Matt considers a lot of versions of a UBI: with seniors but without children or teenagers; with children but without seniors; without seniors or children. He also considers two levels of a UBI: $500/month or $1,000/month. He then quotes from Universal Basic Income: What Everyone Needs to Know, a book that he co-authored with Miranda Perry-Fleischer, a law professor at the University of San Diego:

[T]he cost of a $500 per- person per- month UBI that replaced most current welfare programs in the United States would be roughly 7% of GDP. Government spending in the United States is currently around 38% of GDP, compared to 49% of GDP in Norway and 50% in Sweden. A $500- per- month UBI would keep the ratio of US government spending to GDP below Nordic levels, while a $1,000- per- month UBI would vault us ahead of Denmark (55%) and just behind Finland and France, both of whom clock in at 57%.

There are two things to note. First, the authors don’t tell us what they mean by “most current welfare programs” in the United States. Presumably it would include SNAP (food stamps), TANF (temporary assistance to needy families), and housing subsidies. Would it also include Medicaid? My sense is that it wouldn’t.

Second, and even more important, notice how the authors seem to be at ease with the idea of moving us much closer to European levels of spending. That’s what I found most shocking about their defense of the UBI.

Third, on taxes.

Matt writes:

Note that the cost estimates above assume zero means-testing, either on the front-end or back-end. The net costs of either a Negative Income Tax or a UBI with a phaseout/surtax would thus be considerably lower.

That statement is correct for a phaseout but incorrect for a UBI with a surtax. But the phaseout also has problems.

Let’s look at the phaseout. Assume that a couple with no children would otherwise make $40,000 a year and gets $2,000 a month, which is $24,000 a year. Past the $40,000, there’s a phaseout. It can’t be too steep or we’re back to really poor incentives to make money. So let’s say it’s a loss of 25 cents for every additional dollar earned. That couple will reach a zero subsidy when it gets to $136,000. (It takes $96,000 in additional income to drive the UBI down to zero.) There will be tens of millions of people in that income range getting subsidies. So Matt is right that the subsidy won’t be as large as the no-phaseout subsidy, but it will be substantial.

Also, there will be a 25-percentage-point diminished incentive to work for tens of millions of people. Many of them will be in a 12% federal tax bracket and a 4 or 5% state tax bracket, along with a 7.65% payroll tax bracket. (We really should count much of the employer’s portion but I’ll leave that out.) So that’s a marginal tax rate of 24 to 25%. Add in 25 percentage points and you get a whopping 49 to 50%. In other words, they will net $1 for every additional $2 in income.

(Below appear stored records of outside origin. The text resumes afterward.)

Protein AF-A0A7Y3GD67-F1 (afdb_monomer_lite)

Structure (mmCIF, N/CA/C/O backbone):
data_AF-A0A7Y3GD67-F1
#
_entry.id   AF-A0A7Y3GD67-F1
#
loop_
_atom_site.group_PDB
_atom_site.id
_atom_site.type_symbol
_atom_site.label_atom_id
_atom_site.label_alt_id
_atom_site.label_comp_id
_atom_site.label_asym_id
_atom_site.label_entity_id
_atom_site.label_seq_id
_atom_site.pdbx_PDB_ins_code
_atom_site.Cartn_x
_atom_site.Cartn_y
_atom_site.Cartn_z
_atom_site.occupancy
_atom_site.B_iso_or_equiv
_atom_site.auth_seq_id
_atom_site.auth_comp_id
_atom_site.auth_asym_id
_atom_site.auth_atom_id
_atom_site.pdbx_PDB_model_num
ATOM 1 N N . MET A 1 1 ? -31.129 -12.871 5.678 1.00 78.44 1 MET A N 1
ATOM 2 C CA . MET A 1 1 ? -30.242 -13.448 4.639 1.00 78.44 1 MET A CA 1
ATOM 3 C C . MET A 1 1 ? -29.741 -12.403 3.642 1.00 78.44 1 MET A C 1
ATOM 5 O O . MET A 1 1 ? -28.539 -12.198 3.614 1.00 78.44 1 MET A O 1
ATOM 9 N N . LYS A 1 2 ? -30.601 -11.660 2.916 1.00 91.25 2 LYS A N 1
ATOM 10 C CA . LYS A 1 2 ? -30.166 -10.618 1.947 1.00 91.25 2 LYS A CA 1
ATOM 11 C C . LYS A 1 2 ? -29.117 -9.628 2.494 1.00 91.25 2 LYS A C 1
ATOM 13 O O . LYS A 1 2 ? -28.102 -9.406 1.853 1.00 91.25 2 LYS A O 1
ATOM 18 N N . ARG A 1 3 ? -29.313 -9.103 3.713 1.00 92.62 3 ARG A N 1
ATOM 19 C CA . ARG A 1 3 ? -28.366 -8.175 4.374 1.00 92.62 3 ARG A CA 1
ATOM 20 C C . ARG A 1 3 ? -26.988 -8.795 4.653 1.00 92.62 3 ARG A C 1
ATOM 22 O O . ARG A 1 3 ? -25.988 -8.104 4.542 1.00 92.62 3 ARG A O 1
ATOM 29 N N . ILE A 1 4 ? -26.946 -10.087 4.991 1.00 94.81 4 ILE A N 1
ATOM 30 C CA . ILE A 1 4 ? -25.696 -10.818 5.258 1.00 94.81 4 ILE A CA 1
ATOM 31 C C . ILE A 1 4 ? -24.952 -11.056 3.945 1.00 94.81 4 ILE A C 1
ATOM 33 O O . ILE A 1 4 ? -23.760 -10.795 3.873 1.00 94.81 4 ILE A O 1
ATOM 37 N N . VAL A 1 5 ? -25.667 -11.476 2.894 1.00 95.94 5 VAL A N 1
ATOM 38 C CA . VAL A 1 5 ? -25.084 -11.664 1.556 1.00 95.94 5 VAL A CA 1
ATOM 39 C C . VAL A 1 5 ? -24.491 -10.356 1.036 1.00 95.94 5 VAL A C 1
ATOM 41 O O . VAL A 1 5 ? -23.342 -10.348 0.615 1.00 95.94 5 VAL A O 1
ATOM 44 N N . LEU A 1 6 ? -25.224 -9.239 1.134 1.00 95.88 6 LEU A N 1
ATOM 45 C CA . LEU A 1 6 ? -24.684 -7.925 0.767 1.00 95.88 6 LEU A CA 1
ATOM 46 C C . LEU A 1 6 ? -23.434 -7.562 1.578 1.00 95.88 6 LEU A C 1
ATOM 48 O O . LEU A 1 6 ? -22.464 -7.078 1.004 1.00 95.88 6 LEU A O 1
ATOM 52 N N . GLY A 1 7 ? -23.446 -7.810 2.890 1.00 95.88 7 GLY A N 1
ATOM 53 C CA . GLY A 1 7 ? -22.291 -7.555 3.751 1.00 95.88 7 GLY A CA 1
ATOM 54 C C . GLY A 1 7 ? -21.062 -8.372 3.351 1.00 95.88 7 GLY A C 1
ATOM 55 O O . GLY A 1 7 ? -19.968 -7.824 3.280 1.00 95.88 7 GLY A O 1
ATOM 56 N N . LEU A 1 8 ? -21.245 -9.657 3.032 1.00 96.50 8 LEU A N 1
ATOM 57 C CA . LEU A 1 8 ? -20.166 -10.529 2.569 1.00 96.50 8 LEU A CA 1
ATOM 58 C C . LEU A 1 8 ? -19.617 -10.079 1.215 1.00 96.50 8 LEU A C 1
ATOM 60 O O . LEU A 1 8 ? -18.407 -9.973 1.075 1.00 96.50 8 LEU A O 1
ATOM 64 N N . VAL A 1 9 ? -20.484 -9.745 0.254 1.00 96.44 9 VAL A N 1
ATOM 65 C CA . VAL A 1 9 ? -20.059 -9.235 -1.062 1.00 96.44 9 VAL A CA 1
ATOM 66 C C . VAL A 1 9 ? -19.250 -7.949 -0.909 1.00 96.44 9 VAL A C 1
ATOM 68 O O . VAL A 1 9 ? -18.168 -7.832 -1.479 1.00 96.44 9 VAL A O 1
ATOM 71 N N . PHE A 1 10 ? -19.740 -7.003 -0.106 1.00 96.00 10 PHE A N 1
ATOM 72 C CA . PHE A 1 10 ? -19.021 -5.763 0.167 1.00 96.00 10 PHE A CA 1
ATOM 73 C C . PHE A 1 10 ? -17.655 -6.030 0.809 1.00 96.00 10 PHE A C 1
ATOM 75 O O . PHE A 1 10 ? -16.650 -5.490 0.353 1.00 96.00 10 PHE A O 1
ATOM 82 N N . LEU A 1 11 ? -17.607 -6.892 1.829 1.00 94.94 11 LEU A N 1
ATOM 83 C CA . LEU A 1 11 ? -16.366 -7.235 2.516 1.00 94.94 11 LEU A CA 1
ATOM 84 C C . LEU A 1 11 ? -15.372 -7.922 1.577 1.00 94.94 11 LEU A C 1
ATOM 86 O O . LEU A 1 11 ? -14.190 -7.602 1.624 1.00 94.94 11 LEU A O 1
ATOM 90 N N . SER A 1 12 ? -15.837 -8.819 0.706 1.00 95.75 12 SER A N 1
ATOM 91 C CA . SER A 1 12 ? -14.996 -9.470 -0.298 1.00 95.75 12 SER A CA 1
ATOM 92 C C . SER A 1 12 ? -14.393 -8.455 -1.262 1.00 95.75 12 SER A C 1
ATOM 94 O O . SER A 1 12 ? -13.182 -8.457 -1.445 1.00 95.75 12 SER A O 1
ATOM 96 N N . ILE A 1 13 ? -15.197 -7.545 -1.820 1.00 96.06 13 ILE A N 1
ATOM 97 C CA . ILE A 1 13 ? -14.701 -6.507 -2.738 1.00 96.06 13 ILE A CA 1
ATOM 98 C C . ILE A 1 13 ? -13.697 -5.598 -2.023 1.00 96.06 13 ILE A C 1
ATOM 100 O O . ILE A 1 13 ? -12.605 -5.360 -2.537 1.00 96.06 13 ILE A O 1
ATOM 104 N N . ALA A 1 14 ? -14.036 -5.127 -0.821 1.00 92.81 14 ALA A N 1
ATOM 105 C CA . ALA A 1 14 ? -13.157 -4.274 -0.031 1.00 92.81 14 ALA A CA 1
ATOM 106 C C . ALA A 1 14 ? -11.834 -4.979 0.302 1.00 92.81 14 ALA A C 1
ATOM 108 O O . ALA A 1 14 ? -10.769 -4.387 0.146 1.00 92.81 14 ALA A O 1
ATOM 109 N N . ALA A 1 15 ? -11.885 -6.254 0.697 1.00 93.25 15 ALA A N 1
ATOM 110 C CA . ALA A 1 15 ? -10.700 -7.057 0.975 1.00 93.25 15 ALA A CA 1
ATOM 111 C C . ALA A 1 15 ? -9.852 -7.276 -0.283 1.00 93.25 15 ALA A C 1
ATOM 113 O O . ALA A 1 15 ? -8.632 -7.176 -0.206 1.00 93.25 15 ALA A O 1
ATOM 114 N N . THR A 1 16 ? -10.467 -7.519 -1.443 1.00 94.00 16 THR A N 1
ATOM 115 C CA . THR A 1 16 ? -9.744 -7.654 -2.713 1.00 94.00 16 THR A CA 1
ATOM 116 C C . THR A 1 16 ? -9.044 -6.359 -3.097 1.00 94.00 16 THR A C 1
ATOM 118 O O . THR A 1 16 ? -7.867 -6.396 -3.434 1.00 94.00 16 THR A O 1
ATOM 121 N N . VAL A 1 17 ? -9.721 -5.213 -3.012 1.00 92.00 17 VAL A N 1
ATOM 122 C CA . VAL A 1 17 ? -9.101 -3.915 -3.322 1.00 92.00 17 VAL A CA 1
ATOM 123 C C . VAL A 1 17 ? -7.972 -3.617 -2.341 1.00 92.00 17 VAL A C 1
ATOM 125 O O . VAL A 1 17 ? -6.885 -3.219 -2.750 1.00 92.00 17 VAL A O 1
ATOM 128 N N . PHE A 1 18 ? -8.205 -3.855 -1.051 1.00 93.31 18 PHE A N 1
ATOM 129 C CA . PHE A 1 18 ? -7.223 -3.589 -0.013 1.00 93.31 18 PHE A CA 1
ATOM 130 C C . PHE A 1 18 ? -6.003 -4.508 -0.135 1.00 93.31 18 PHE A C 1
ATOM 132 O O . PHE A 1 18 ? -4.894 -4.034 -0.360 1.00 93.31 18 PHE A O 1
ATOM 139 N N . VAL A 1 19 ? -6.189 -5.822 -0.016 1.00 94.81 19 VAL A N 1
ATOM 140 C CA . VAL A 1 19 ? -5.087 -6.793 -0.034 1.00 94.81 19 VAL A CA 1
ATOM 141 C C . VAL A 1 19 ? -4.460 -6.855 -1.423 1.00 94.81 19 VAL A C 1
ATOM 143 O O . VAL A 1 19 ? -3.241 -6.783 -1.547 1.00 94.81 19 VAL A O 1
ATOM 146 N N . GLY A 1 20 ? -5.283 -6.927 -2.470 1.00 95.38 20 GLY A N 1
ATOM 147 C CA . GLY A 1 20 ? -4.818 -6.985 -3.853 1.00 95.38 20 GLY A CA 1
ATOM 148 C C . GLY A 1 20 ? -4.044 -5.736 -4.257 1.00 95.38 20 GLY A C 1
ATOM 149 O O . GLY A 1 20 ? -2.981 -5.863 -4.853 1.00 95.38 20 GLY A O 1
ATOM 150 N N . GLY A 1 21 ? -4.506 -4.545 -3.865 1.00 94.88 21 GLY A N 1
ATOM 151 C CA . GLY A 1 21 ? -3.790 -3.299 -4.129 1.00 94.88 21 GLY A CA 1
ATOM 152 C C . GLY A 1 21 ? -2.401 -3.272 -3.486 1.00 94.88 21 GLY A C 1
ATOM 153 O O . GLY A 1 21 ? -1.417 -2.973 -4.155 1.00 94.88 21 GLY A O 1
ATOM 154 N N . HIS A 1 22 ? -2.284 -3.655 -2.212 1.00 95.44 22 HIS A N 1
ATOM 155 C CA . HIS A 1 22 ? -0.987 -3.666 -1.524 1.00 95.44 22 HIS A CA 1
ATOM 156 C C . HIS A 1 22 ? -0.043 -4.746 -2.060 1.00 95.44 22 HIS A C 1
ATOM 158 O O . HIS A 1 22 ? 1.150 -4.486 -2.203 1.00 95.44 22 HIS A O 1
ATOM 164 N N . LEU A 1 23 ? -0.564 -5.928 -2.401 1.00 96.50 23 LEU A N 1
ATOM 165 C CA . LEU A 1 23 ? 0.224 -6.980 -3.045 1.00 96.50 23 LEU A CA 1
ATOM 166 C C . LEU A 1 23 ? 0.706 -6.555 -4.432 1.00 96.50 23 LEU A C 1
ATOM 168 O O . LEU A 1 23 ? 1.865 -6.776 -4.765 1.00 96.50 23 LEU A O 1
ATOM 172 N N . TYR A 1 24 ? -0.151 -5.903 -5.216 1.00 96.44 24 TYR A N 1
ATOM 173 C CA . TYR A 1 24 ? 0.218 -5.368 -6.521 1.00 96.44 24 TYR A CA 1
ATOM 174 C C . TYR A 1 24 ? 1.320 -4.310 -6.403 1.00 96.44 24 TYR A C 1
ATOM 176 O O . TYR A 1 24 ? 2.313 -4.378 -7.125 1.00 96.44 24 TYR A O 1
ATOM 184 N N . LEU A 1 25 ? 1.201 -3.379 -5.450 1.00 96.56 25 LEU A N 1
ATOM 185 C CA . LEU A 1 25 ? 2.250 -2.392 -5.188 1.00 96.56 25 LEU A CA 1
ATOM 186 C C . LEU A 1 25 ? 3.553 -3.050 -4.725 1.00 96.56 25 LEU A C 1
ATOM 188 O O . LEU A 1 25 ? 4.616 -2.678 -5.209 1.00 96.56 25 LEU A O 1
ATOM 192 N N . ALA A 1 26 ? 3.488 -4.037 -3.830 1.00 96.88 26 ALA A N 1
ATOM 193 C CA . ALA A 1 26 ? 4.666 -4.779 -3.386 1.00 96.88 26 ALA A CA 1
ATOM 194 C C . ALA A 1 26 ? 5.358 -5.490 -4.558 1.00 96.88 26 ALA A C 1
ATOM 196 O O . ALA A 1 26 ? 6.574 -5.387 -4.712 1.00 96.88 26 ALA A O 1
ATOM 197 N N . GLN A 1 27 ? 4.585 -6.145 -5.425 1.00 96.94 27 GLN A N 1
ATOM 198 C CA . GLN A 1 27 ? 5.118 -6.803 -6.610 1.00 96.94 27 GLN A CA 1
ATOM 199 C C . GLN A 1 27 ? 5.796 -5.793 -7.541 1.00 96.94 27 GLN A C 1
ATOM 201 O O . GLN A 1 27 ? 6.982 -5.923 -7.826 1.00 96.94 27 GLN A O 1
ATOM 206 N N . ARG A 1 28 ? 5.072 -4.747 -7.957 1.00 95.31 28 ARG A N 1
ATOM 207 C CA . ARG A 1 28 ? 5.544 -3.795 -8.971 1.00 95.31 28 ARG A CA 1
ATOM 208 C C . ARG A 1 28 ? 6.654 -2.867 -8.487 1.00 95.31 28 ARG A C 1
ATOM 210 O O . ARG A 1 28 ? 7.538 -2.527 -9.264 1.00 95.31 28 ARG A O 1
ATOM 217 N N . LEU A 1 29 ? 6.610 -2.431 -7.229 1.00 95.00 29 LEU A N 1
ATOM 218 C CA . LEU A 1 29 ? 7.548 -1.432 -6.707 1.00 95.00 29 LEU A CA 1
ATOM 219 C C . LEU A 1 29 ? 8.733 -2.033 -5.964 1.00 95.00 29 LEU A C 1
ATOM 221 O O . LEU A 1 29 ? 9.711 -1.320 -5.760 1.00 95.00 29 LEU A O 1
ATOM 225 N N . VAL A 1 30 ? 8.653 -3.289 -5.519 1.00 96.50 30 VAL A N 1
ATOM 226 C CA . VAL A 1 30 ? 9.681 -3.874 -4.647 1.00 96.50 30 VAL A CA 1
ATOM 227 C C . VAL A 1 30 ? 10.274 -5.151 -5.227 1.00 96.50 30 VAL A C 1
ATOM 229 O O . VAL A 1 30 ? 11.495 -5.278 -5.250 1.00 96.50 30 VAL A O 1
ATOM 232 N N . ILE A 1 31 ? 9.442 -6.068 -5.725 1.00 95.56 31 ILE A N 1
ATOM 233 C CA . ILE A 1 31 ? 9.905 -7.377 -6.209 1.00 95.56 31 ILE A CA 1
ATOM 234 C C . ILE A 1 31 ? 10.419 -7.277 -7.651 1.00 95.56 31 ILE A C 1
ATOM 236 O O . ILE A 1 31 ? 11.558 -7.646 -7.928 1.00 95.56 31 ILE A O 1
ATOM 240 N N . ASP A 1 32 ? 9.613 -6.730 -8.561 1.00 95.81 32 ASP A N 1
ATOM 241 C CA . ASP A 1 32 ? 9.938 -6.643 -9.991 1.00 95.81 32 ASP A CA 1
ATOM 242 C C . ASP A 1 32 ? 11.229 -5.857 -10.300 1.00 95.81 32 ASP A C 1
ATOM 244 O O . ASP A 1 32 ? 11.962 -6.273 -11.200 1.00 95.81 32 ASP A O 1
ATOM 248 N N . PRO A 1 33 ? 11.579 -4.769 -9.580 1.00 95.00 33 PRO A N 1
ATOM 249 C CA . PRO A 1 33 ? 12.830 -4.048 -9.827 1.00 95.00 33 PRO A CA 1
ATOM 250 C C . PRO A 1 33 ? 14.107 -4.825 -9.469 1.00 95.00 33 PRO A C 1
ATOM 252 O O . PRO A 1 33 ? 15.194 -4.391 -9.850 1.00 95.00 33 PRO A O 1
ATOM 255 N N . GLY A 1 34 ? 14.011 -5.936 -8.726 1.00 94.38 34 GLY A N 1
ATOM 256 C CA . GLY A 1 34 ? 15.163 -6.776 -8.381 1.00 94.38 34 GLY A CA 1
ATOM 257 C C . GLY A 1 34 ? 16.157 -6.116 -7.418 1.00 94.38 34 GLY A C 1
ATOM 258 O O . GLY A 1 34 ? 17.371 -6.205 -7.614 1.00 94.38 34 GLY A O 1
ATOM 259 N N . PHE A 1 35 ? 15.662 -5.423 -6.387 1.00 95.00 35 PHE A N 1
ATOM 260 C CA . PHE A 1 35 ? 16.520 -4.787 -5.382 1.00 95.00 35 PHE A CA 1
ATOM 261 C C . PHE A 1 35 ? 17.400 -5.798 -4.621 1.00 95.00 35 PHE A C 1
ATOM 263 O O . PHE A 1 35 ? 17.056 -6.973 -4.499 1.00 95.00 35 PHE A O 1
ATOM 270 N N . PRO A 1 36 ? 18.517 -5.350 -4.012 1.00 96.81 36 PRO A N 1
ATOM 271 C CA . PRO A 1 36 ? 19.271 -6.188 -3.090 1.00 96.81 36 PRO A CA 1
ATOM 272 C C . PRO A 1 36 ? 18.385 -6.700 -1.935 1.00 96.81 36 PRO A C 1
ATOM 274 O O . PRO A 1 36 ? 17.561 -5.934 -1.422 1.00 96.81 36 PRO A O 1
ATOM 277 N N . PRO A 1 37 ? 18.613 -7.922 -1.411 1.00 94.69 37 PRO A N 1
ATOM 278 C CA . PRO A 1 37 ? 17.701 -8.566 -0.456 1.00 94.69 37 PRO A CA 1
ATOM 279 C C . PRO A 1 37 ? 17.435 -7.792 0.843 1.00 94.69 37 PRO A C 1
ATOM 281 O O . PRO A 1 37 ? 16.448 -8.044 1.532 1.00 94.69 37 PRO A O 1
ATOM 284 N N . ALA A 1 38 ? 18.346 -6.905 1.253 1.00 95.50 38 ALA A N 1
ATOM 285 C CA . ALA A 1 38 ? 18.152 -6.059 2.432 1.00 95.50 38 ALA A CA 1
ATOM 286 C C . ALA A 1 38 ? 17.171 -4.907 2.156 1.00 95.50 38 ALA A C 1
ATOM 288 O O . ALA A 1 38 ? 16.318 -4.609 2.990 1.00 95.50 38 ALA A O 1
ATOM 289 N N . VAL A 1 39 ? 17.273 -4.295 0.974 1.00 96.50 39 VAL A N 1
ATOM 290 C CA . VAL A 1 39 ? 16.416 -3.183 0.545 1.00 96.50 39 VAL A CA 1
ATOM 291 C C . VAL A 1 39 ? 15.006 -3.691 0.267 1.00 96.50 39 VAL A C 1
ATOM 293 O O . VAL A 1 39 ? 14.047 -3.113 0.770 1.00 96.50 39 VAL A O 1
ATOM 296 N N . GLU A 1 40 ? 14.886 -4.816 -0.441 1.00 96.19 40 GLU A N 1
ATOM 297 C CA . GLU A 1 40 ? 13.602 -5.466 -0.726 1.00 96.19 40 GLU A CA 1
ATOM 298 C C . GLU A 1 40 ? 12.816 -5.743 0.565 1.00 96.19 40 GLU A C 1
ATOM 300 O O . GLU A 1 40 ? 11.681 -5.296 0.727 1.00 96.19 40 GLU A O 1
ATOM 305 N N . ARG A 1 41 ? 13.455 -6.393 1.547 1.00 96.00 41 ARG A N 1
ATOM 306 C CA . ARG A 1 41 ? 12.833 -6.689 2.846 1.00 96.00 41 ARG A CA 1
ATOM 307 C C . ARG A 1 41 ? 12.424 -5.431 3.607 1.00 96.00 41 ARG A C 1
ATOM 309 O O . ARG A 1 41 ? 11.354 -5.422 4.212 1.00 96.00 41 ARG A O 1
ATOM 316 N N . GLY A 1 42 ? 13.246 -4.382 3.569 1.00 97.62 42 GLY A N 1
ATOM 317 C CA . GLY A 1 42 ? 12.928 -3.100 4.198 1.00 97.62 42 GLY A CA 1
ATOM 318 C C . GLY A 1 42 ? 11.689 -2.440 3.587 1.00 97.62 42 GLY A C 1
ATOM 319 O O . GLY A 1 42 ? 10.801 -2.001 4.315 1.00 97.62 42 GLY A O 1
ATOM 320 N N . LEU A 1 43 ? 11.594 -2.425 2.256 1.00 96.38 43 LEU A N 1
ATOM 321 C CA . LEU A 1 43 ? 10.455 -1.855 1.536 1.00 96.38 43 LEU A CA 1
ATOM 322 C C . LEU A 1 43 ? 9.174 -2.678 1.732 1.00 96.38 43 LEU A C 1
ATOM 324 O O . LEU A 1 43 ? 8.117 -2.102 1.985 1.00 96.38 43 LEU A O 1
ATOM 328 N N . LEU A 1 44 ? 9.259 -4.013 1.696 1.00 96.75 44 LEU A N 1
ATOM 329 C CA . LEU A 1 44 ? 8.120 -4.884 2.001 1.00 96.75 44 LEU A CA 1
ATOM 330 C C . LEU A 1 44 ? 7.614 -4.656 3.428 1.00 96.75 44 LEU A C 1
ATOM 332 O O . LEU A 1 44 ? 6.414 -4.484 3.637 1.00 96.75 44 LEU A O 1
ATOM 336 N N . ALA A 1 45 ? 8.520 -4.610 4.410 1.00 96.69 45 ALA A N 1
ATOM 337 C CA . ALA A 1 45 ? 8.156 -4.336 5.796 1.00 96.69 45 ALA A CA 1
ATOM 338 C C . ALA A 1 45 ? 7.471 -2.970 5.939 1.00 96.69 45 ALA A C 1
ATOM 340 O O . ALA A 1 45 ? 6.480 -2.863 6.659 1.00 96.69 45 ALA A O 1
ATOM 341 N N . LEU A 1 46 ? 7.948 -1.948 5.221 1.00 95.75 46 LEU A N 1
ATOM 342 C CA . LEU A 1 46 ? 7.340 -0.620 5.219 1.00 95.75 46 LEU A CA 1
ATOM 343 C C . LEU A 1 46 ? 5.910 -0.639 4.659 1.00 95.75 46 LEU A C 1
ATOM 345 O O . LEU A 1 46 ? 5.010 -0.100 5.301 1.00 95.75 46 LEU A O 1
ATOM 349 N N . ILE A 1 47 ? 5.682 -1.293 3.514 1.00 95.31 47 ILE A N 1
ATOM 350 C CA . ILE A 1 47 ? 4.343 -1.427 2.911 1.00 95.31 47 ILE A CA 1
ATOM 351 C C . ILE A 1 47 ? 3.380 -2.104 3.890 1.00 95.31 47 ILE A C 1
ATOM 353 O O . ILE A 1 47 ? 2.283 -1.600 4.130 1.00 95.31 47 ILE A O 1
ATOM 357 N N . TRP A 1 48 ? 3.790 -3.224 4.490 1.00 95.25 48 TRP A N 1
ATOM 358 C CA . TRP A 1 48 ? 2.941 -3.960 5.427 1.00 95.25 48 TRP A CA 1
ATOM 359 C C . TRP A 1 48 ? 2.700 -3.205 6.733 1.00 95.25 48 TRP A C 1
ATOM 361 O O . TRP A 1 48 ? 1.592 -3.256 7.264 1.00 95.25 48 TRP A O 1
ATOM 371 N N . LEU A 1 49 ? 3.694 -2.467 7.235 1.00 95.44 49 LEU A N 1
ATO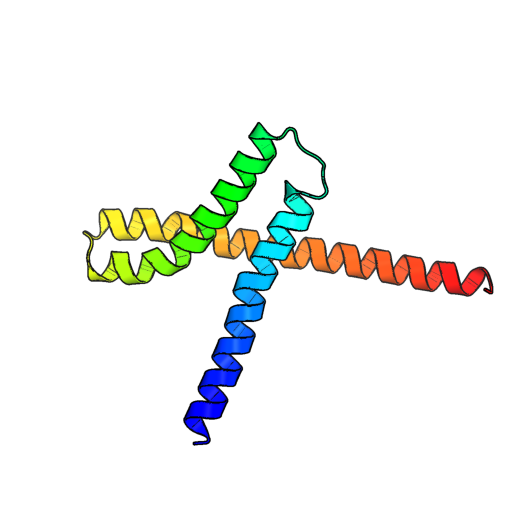M 372 C CA . LEU A 1 49 ? 3.545 -1.633 8.426 1.00 95.44 49 LEU A CA 1
ATOM 373 C C . LEU A 1 49 ? 2.541 -0.499 8.187 1.00 95.44 49 LEU A C 1
ATOM 375 O O . LEU A 1 49 ? 1.674 -0.255 9.026 1.00 95.44 49 LEU A O 1
ATOM 379 N N . LEU A 1 50 ? 2.620 0.162 7.032 1.00 93.88 50 LEU A N 1
ATOM 380 C CA . LEU A 1 50 ? 1.687 1.223 6.658 1.00 93.88 50 LEU A CA 1
ATOM 381 C C . LEU A 1 50 ? 0.279 0.677 6.376 1.00 93.88 50 LEU A C 1
ATOM 383 O O . LEU A 1 50 ? -0.706 1.290 6.783 1.00 93.88 50 LEU A O 1
ATOM 387 N N . ALA A 1 51 ? 0.167 -0.509 5.774 1.00 93.00 51 ALA A N 1
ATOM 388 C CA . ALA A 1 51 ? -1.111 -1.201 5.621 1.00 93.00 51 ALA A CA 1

In saying that the net cost of a UBI would be considerably lower with a surtax, Matt almost seems to be treating a lump-sum subsidy as equivalent, but in opposite direction, to a higher marginal tax rate. But they aren’t equivalent. When the government is trying to get hundreds of billions of dollars back by imposing probably about a ten-percentage-point increase in marginal tax rates on tens of millions of high-income people, that definitely affects their incentives to work, to buy tax-deductible items (a more expensive house, for example), to buy tax-free municipal bonds (as high-income people did before the 1986 Tax Reform Act), and to hide income.

Finally, I’ll just make a point that I saw Bryan Caplan make in a debate on UBI some years ago. He pointed to his father, who is not close to being a libertarian but who strongly objects to putting tens of millions of additional adults on welfare. Bryan said, “Libertarians should be at least as libertarian as my father.”

Two additional points.

First, note that this discussion is happening at a time when we are seeing federal deficits equal to over 5% of GDP for many years. There’s only starting to be a discussion of which programs to cut or pare and which taxes to raise. So advocating a massively expensive new program with accompanying tax increases is irresponsible.

Second, for a detailed look at the case against a UBI that has held up well, check my “A Philosophical Economist’s Case against a Government-Guaranteed Basic Income,” Independent Review, v. 19, n. 4, Spring 2015.